Which, as far as I was concerned, was all well and good.
If one of them stopped and asked what I was doing there, what would I have said?
Oh, I just dropped in to talk to your boss. I was wondering, see, if he might have been having an affair with Sarah and if he was going on a cruise with her and if he might have killed her, too.
Just thinking the words caused heat to shoot through my cheeks. When a man standing close by happened to turn and look my way, I took a drink, hiding behind my glass of water.
“Any luck yet?” Eve had sneaked up behind me. “Any sign of our perp?”
“We don’t know he’s our perp.”
“No, but he might be. Any sign of him?”
“He’s over there.” I looked across the room to where Senator Mercy was talking to a TV reporter. “He’s kind of busy.”
“He going to be busy all night. That’s how these things work. People are going to hound him until he walks out.”
“So maybe we should leave. Maybe this was a bad idea after all.”
“Annie!” Eve plucked the plate of food out of my hand, deposited it on a nearby table, and snatched the water glass away, too. So that Eve wouldn’t be too late getting to work, we had arrived at the fund-raiser just as it started, and there was a crush of people between us and the senator. She slipped behind me and poked her hand into the small of my back, propelling me forward. “You said this was our best opportunity,” she reminded me.
“It is our best opportunity.” It was slow going, but with each step, we got closer to Douglas Mercy. I saw him wrap up his conversation with the reporter. No sooner was he done than a group of well-wishers surrounded him.
I held back. “I just can’t believe I’m going to walk up to a senator and ask him if he was going on a cruise with Sarah.”
“Then you don’t have to.” Eve gave me another poke. “I’ll do all the talking.”
Like that was supposed to make me feel better?

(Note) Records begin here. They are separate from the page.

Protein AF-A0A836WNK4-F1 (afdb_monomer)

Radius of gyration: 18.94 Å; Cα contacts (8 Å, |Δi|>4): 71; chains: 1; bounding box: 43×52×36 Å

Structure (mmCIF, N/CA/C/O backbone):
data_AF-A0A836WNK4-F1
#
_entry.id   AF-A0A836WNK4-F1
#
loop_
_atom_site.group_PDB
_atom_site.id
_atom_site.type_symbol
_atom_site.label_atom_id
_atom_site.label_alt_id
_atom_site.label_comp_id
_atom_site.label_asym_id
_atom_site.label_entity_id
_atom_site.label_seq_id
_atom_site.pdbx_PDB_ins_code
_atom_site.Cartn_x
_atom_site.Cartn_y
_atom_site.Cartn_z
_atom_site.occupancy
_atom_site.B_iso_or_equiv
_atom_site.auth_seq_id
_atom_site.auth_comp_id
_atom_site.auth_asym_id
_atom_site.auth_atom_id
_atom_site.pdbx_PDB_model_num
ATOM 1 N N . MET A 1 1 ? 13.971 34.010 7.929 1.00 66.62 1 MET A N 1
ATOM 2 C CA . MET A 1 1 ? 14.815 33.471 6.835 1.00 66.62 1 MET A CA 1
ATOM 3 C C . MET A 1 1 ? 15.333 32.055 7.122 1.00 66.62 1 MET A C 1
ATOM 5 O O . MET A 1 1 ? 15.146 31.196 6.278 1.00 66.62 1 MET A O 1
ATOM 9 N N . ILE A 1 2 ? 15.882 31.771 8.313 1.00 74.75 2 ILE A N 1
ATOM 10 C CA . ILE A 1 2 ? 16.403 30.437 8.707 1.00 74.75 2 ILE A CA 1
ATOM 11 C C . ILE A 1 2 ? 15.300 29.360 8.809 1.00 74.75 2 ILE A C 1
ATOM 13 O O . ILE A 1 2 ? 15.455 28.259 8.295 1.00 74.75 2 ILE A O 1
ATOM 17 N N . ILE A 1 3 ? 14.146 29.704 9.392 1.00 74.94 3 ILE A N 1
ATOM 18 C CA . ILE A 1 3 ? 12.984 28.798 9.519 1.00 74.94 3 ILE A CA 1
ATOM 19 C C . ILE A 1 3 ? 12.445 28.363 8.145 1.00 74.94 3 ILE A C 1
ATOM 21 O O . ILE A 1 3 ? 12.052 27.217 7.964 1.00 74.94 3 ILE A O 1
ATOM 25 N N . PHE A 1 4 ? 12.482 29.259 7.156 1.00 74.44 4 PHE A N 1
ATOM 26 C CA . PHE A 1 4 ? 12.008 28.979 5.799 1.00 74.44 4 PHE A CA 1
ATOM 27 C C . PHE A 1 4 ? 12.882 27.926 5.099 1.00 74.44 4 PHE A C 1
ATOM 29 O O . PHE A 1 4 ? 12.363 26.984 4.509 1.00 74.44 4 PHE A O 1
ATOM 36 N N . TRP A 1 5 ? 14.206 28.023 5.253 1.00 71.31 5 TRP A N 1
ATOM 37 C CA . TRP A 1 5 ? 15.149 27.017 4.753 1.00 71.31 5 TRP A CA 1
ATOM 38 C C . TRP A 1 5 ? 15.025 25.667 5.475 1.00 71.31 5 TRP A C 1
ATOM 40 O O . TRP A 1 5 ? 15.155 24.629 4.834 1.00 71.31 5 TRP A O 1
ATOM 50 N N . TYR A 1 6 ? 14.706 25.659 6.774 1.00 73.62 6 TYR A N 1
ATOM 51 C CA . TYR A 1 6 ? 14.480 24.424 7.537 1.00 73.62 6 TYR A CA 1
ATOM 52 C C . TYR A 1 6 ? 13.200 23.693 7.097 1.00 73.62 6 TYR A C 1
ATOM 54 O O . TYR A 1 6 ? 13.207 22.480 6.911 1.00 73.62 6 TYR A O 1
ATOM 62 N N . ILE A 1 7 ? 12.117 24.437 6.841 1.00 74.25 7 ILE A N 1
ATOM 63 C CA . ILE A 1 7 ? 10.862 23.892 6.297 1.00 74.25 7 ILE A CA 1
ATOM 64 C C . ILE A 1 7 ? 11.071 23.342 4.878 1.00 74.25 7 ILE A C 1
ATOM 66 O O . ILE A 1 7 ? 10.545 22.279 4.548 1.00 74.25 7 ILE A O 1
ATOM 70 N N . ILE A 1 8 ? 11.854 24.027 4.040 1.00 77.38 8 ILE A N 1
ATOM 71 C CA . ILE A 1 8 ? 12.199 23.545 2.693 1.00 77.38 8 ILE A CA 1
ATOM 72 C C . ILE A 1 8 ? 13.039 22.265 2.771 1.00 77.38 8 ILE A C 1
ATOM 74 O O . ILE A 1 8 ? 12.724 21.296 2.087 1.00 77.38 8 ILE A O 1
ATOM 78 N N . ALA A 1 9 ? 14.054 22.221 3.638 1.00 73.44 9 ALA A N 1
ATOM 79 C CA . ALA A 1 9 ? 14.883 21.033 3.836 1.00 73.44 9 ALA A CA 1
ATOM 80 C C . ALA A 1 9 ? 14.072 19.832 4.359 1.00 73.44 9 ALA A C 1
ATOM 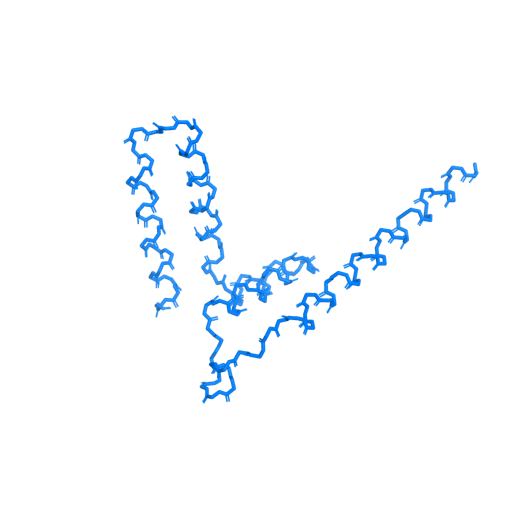82 O O . ALA A 1 9 ? 14.266 18.717 3.884 1.00 73.44 9 ALA A O 1
ATOM 83 N N . ILE A 1 10 ? 13.115 20.055 5.267 1.00 73.50 10 ILE A N 1
ATOM 84 C CA . ILE A 1 10 ? 12.183 19.019 5.737 1.00 73.50 10 ILE A CA 1
ATOM 85 C C . ILE A 1 10 ? 11.300 18.501 4.597 1.00 73.50 10 ILE A C 1
ATOM 87 O O . ILE A 1 10 ? 11.174 17.292 4.439 1.00 73.50 10 ILE A O 1
ATOM 91 N N . ASN A 1 11 ? 10.727 19.378 3.768 1.00 70.94 11 ASN A N 1
ATOM 92 C CA . ASN A 1 11 ? 9.899 18.953 2.632 1.00 70.94 11 ASN A CA 1
ATOM 93 C C . ASN A 1 11 ? 10.706 18.185 1.568 1.00 70.94 11 ASN A C 1
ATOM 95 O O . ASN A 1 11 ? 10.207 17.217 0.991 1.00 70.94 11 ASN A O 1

Another shove from Eve. It was perfectly timed—I ended up smack-dab in front of Senator Mercy just as the group of
people he’d been talking to wished him their best and walked away. Unfortunately, at the same moment, a group of the senator’s supporters squeezed between me and Eve.
I was on my own.
“Good evening.” The senator gave me his campaign smile and automatically stuck out his hand. “Good of you to come.”
I had no choice but to shake his hand. That, and wonder how I was going to ease into the conversation. I knew there wasn’t much time. Out of the corner of my eye, I saw another group forming. They’d give me a minute or two, tops, before they moved in for their audience with the senator.
“You probably don’t remember me, Senator,” I said. “We’ve met before.”
Douglas Mercy was, after all, a politician. Though I could see the wheels turning, he never missed a beat. “Of course,” he said, but I knew that, try as he might, there was no way he could place me.
I sensed a movement behind me, and Eve stepped up to my side.
“Of course!” The senator beamed a smile in Eve’s direction. He extended his hand. “Miss DeCateur. From the luncheon in Sarah’s honor. It’s lovely to see you again. And you, too,” he said, almost as an afterthought, shifting his gaze back to me. “I’m surprised to see you here.”
“Well you surely shouldn’t be.” Eve’s smile was bright enough for the campaign trail. “We know a good cause when we see one.”
The senator was still holding on to Eve’s hand. “And I know beauty when I see it,” he said.
“And there is something we need to tell you.” I jumped in, because behind me, I could already hear the anxious shuffle of feet as the next group waited to take our place. I couldn’t take the chance of leaving things up to Eve. I had the floor, and I wasn’t going to get another chance.